И сердце его радостно щемило, когда он говорил это сыну.
– Вот что, Ваньтя, беги домой, возьми у матери денег и пускай кузнец новые ушки приварит, стальные, беги. Ежели у матери нет денег, беги к крестному: дай, мол, крестный, отцу двадцать копеек, ушки наварить, а то сломались, беги скорее…
Знал: у матери нет денег, крестный не даст, тем лучше.
Теплыми глазами старик обнимал голову сына, когда тот доверчиво побрел к деревне. А потом бахвалился понуро стоявшей лошади, как он ловко окрутил мальчугана.
…Через год он видит сына на полосе ярового. Овес буен и гроздист, как рябина, местами вылез. Мальчик ведет ряд сзади отца. Ему двенадцать лет, но никто не дал бы ему десяти, так он худ и мал. И оттого, что он такой дохлый, неудачливый, так бессильны и жалки напряженные руки его, такими напряженными толчками бьется кровь на шее и висках его, будто сейчас жилы лопнут, сердце старика костенеет от злобы и жалости. Вот схватил бы его сейчас на руки, душил бы в объятьях, покрывая поцелуями это милое, беспомощное, безвольное лицо, а потом, может быть, швырнул бы с бешенством об телегу, об колесо спиною, черт бы его побрал!.. Но он только трясется, ласково улыбаясь:
– Ну-ну, сынок, надувайся, жарь помаленьку, ишь овсище-то мер по четырнадцати даст, так, так… Налегай на пятку больше, на пятку… А левое плечо держи выше, так, правильно… Ну-ко, я поточу косу, присядь пока…
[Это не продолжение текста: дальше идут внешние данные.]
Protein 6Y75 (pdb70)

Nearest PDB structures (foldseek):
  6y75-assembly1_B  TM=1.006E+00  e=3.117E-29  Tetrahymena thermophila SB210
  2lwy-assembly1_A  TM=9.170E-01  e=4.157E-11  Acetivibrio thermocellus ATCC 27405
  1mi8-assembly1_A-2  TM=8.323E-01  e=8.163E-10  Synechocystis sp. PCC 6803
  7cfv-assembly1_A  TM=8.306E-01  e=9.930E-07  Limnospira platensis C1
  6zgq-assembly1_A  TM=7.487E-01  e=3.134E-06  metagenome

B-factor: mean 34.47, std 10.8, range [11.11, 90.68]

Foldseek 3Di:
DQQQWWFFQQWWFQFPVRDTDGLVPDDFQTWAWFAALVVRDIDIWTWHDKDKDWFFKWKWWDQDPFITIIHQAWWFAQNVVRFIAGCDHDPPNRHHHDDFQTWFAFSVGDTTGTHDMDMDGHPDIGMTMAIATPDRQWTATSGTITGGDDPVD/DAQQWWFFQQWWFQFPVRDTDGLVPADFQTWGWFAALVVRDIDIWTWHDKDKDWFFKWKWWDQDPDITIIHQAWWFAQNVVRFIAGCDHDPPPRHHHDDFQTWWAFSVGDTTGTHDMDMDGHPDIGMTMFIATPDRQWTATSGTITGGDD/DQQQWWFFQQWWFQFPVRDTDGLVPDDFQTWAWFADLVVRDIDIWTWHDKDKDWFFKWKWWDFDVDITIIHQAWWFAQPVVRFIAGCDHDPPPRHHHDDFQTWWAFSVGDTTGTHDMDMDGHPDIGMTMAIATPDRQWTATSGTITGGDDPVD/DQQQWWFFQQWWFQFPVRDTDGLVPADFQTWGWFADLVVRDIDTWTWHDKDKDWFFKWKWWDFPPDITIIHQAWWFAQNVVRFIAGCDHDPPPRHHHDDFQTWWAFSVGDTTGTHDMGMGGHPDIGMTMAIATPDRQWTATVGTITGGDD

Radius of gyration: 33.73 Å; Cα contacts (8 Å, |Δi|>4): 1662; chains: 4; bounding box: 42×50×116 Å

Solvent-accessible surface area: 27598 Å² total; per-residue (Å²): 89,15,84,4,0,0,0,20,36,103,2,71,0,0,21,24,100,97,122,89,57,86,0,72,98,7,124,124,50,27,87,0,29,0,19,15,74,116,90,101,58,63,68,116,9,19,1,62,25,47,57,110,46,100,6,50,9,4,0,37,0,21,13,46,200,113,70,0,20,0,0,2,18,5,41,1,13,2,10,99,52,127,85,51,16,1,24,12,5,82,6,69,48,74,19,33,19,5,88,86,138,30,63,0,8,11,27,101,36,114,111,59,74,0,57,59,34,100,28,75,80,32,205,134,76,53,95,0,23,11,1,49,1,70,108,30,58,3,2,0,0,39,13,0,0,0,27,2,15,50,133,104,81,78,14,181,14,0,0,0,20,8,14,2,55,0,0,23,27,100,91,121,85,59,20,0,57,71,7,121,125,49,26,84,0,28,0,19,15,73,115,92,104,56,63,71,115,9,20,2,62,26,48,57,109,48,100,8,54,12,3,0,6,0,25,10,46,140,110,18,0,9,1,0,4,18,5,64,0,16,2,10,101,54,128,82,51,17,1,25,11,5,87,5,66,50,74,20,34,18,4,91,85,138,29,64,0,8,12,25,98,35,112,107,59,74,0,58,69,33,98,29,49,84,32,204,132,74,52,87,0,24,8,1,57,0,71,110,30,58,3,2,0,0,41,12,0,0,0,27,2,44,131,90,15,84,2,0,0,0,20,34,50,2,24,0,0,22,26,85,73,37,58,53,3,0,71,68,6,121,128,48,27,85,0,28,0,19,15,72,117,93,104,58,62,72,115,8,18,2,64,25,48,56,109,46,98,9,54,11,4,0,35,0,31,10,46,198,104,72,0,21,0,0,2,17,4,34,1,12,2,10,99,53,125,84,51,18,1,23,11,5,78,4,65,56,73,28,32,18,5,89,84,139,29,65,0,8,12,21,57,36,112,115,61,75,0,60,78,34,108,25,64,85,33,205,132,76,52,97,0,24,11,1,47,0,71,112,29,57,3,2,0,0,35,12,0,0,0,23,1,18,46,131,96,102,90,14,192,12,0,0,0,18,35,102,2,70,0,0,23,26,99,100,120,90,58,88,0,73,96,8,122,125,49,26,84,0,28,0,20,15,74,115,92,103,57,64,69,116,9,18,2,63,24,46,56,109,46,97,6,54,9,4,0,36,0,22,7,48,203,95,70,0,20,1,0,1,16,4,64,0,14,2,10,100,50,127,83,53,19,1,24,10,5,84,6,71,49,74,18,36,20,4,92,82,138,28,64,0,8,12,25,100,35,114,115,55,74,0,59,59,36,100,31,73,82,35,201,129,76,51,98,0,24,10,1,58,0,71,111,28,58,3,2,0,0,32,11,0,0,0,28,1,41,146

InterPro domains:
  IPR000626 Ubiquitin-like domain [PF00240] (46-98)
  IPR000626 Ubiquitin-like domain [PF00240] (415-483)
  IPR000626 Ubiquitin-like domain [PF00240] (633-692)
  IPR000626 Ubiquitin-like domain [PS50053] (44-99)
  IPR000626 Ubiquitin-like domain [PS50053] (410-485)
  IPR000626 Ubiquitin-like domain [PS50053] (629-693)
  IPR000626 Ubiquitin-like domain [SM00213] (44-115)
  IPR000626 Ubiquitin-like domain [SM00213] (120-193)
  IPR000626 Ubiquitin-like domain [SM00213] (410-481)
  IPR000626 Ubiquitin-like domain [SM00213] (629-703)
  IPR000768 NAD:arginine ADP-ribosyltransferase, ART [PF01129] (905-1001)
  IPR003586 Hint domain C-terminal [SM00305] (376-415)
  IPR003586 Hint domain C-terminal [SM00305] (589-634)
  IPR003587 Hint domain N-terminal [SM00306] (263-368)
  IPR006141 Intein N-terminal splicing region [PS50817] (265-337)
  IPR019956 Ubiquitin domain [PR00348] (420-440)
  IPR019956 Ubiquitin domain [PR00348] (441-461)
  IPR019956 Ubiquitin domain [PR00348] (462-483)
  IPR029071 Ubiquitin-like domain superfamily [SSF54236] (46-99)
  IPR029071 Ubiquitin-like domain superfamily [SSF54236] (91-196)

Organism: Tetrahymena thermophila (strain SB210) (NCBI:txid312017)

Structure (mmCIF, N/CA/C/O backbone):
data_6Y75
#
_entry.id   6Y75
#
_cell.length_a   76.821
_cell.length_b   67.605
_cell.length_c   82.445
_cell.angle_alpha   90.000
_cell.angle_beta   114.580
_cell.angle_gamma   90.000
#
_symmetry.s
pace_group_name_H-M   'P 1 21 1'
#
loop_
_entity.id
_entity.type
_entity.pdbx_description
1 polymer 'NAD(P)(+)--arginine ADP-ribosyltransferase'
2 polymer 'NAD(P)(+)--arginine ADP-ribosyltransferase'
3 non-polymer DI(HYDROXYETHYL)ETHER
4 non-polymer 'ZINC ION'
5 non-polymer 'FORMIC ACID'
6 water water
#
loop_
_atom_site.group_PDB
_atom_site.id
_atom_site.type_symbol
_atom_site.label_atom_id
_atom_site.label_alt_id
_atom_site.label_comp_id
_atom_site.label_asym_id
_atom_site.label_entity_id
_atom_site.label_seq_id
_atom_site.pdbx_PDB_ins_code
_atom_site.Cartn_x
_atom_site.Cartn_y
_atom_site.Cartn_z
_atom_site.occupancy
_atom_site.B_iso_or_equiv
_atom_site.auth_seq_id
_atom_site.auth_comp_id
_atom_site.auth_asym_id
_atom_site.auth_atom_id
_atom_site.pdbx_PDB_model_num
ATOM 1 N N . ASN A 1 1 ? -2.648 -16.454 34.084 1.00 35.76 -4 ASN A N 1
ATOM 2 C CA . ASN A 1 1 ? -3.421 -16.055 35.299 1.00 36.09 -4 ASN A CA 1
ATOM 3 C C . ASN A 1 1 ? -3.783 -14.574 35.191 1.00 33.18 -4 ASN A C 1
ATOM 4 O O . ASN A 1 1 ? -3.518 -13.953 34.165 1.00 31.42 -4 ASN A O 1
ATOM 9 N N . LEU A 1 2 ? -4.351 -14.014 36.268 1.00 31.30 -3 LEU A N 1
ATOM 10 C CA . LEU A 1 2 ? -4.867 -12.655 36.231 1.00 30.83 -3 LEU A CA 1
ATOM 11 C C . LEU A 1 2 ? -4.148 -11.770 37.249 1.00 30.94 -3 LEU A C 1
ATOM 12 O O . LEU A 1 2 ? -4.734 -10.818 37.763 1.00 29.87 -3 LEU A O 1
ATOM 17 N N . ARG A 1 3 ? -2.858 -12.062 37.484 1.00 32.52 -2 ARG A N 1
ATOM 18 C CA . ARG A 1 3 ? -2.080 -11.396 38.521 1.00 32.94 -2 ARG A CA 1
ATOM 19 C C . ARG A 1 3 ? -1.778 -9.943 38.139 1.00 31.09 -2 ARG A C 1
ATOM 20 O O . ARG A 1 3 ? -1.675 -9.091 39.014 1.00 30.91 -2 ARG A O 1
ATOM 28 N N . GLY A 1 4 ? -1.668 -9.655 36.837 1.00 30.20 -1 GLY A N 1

Наточив косу, говорит, как ему неудобно возиться с леглым овсом, у него только зря время пропадает с этой дурацкой «постелью».
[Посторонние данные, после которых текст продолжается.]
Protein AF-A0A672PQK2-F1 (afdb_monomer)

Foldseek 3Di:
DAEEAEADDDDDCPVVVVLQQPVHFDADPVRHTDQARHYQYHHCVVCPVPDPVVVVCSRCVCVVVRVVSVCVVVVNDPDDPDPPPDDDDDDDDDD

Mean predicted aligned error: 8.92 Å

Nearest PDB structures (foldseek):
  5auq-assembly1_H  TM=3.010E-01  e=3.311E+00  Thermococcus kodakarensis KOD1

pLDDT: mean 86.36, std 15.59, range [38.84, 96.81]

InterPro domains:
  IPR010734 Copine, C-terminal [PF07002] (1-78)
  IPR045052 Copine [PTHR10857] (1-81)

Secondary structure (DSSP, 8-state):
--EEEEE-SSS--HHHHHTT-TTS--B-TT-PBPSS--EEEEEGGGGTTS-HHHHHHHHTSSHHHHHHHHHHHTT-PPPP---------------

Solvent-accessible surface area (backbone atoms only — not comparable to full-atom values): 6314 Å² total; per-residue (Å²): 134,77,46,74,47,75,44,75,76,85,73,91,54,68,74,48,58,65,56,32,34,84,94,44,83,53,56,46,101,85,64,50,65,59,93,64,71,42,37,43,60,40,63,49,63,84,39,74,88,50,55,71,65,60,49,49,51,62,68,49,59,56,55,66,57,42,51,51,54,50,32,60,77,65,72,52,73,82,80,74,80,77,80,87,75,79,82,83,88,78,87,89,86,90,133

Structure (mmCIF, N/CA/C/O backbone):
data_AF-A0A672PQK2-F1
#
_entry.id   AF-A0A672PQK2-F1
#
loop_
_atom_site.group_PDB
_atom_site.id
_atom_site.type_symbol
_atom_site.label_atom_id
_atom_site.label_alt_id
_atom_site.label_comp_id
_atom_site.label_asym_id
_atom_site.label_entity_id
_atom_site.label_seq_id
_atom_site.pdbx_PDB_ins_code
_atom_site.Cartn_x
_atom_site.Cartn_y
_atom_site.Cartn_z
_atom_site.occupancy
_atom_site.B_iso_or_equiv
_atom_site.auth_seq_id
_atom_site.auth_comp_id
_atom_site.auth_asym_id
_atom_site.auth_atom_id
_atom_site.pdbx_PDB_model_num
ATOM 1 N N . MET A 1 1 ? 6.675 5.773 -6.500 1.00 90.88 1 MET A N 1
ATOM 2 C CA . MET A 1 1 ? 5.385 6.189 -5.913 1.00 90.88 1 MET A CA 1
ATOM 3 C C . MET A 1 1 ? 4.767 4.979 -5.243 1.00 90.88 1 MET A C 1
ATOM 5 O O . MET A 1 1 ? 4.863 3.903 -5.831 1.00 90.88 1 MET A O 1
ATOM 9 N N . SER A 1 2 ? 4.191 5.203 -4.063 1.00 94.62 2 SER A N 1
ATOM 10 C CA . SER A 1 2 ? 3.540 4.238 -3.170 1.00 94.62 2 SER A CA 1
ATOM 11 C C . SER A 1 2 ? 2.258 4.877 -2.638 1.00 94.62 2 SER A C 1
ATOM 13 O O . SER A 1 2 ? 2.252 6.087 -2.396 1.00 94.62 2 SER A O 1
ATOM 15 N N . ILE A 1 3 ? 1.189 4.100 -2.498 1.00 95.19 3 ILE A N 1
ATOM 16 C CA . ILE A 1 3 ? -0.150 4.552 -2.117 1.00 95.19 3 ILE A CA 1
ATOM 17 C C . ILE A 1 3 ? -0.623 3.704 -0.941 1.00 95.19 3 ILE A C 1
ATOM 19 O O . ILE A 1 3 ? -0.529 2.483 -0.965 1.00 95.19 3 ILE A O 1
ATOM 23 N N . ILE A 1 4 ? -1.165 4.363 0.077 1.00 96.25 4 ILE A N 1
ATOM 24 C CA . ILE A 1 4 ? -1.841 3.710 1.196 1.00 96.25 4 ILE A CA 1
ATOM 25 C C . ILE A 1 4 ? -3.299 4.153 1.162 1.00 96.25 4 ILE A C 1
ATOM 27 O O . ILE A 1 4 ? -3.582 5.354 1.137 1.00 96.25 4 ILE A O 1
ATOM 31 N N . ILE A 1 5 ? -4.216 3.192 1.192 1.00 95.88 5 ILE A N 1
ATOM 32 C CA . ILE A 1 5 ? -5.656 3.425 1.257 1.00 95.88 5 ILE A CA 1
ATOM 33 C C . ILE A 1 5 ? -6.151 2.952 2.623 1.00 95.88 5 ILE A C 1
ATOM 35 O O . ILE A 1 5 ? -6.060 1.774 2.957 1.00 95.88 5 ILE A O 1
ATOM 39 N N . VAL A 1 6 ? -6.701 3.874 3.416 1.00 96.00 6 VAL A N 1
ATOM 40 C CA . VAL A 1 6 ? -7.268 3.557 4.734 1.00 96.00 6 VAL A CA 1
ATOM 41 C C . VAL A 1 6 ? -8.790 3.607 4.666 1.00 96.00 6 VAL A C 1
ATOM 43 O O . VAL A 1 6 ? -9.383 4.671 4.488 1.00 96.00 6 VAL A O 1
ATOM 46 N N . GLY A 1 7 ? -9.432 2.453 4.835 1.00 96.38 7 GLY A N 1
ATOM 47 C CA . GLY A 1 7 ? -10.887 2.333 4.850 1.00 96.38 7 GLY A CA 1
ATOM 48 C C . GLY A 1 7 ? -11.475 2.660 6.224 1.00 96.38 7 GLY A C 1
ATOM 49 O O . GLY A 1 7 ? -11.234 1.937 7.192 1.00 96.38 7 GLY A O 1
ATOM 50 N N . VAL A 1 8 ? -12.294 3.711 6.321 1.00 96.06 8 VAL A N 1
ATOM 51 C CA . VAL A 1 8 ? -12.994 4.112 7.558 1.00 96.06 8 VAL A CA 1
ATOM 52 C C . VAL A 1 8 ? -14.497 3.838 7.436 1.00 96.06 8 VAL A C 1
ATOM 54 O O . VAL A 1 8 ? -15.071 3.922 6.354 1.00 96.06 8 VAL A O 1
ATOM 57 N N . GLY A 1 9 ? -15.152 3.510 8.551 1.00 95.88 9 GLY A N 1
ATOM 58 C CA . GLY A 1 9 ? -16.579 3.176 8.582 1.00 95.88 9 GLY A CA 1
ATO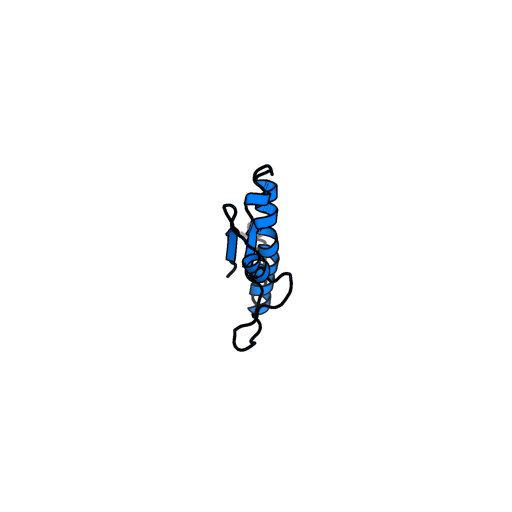M 59 C C . GLY A 1 9 ? -16.849 1.689 8.350 1.00 95.88 9 GLY A C 1
ATOM 60 O O . GLY A 1 9 ? -15.970 0.859 8.581 1.00 95.88 9 GLY A O 1
ATOM 61 N N . ASN A 1 10 ? -18.082 1.370 7.942 1.00 96.00 10 ASN A N 1
ATOM 62 C CA . ASN A 1 10 ? -18.617 0.002 7.894 1.00 96.00 10 ASN A CA 1
ATOM 63 C C . ASN A 1 10 ? -19.028 -0.467 6.479 1.00 96.00 10 ASN A C 1
ATOM 65 O O . ASN A 1 10 ? -19.778 -1.430 6.364 1.00 96.00 10 ASN A O 1
ATOM 69 N N . ALA A 1 11 ? -18.565 0.196 5.413 1.00 96.38 11 ALA A N 1
ATOM 70 C CA . ALA A 1 11 ? -18.843 -0.216 4.030 1.00 96.38 11 ALA A CA 1
ATOM 71 C C . ALA A 1 11 ? -18.285 -1.622 3.704 1.00 96.38 11 ALA A C 1
ATOM 73 O O . ALA A 1 11 ? -17.533 -2.197 4.491 1.00 96.38 11 ALA A O 1
ATOM 74 N N . ASP A 1 12 ? -18.625 -2.182 2.550 1.00 95.31 12 ASP A N 1
ATOM 75 C CA . ASP A 1 12 ? -17.914 -3.352 2.029 1.00 95.31 12 ASP A CA 1
ATOM 76 C C . ASP A 1 12 ? -16.596 -2.896 1.378 1.00 95.31 12 ASP A C 1
ATOM 78 O O . ASP A 1 12 ? -16.575 -1.909 0.644 1.00 95.31 12 ASP A O 1
ATOM 82 N N . PHE A 1 13 ? -15.495 -3.573 1.701 1.00 94.94 13 PHE A N 1
ATOM 83 C CA . PHE A 1 13 ? -14.149 -3.261 1.214 1.00 94.94 13 PHE A CA 1
ATOM 84 C C . PHE A 1 13 ? -13.531 -4.401 0.397 1.00 94.94 13 PHE A C 1
ATOM 86 O O . PHE A 1 13 ? -12.332 -4.364 0.137 1.00 94.94 13 PHE A O 1
ATOM 93 N N . THR A 1 14 ? -14.329 -5.384 -0.027 1.00 91.56 14 THR A N 1
ATOM 94 C CA . THR A 1 14 ? -13.861 -6.524 -0.831 1.00 91.56 14 THR A CA 1
ATOM 95 C C . THR A 1 14 ? -13.039 -6.068 -2.044 1.00 91.56 14 THR A C 1
ATOM 97 O O . THR A 1 14 ? -11.910 -6.510 -2.228 1.00 91.56 14 THR A O 1
ATOM 100 N N . ASP A 1 15 ? -13.522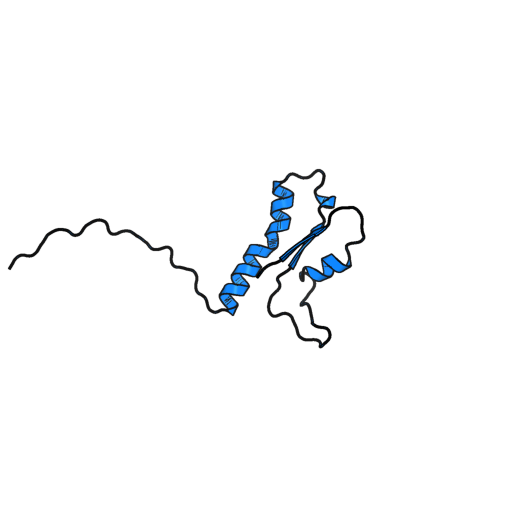 -5.082 -2.805 1.00 90.31 15 ASP A N 1
ATOM 101 C CA . ASP A 1 15 ? -12.794 -4.564 -3.974 1.00 90.31 15 ASP A CA 1
ATOM 102 C C . ASP A 1 15 ? -11.477 -3.858 -3.611 1.00 90.31 15 ASP A C 1
ATOM 104 O O . ASP A 1 15 ? -10.561 -3.797 -4.426 1.00 90.31 15 ASP A O 1
ATOM 108 N N . MET A 1 16 ? -11.361 -3.310 -2.397 1.00 91.81 16 MET A N 1
ATOM 109 C CA . MET A 1 16 ? -10.131 -2.652 -1.945 1.00 91.81 16 MET A CA 1
ATOM 110 C C . MET A 1 16 ? -9.049 -3.659 -1.559 1.00 91.81 16 MET A C 1
ATOM 112 O O . MET A 1 16 ? -7.875 -3.340 -1.704 1.00 91.81 16 MET A O 1
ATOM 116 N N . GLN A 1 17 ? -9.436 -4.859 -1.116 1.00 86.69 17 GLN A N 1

– Подрезай, сынок, понемногу и складывай на ряды…
И сын бросает свой неоконченный ряд и подкашивает вылегшие пятна «постели», перенося овес небольшими прядями на жнивье.
VIII
Старик видит мальчика школьником с холщовой сумочкой книг. На пройме сумки деревянный верешок, на который сумка застегивается. Говорят, сын лучше всех учится, он в «первых». Зимними вечерами старик неотрывно следит, как мальчик чертит значки и линии на бумаге, по временам заглядывая в раскрытую книгу. Мальчик решает задачи. Старик просит растолковать, что такое задачи.
– Из одного бассейна, – говорит мальчик, – вода вытекает в четыре часа пятнадцать минут, а из другого…
Старик не знает, что такое бассейн и как долог срок четыре часа пятнадцать минут, но он жмурится, согласно кивая головой.
– Надо узнать, сколько ведер воды вытекает из первого бассейна, если из второго…
– Узнавай, сынок, обязательно узнавай, – шепчет он.
Отцу хочется придвинуться и обнять ребенка, и он возится по лавке. Но на него удивленно поднимаются большие и тусклые, как у слепца, глаза. В них вспыхивает испуг. Тонкие, худые пальцы выпускают карандаш. Угловато поднимаются плечи. Мальчик начинает дрожать.
«За что же, за что же мне это?» – мысленно кричит старик, с ненавистью глядя в глаза сына.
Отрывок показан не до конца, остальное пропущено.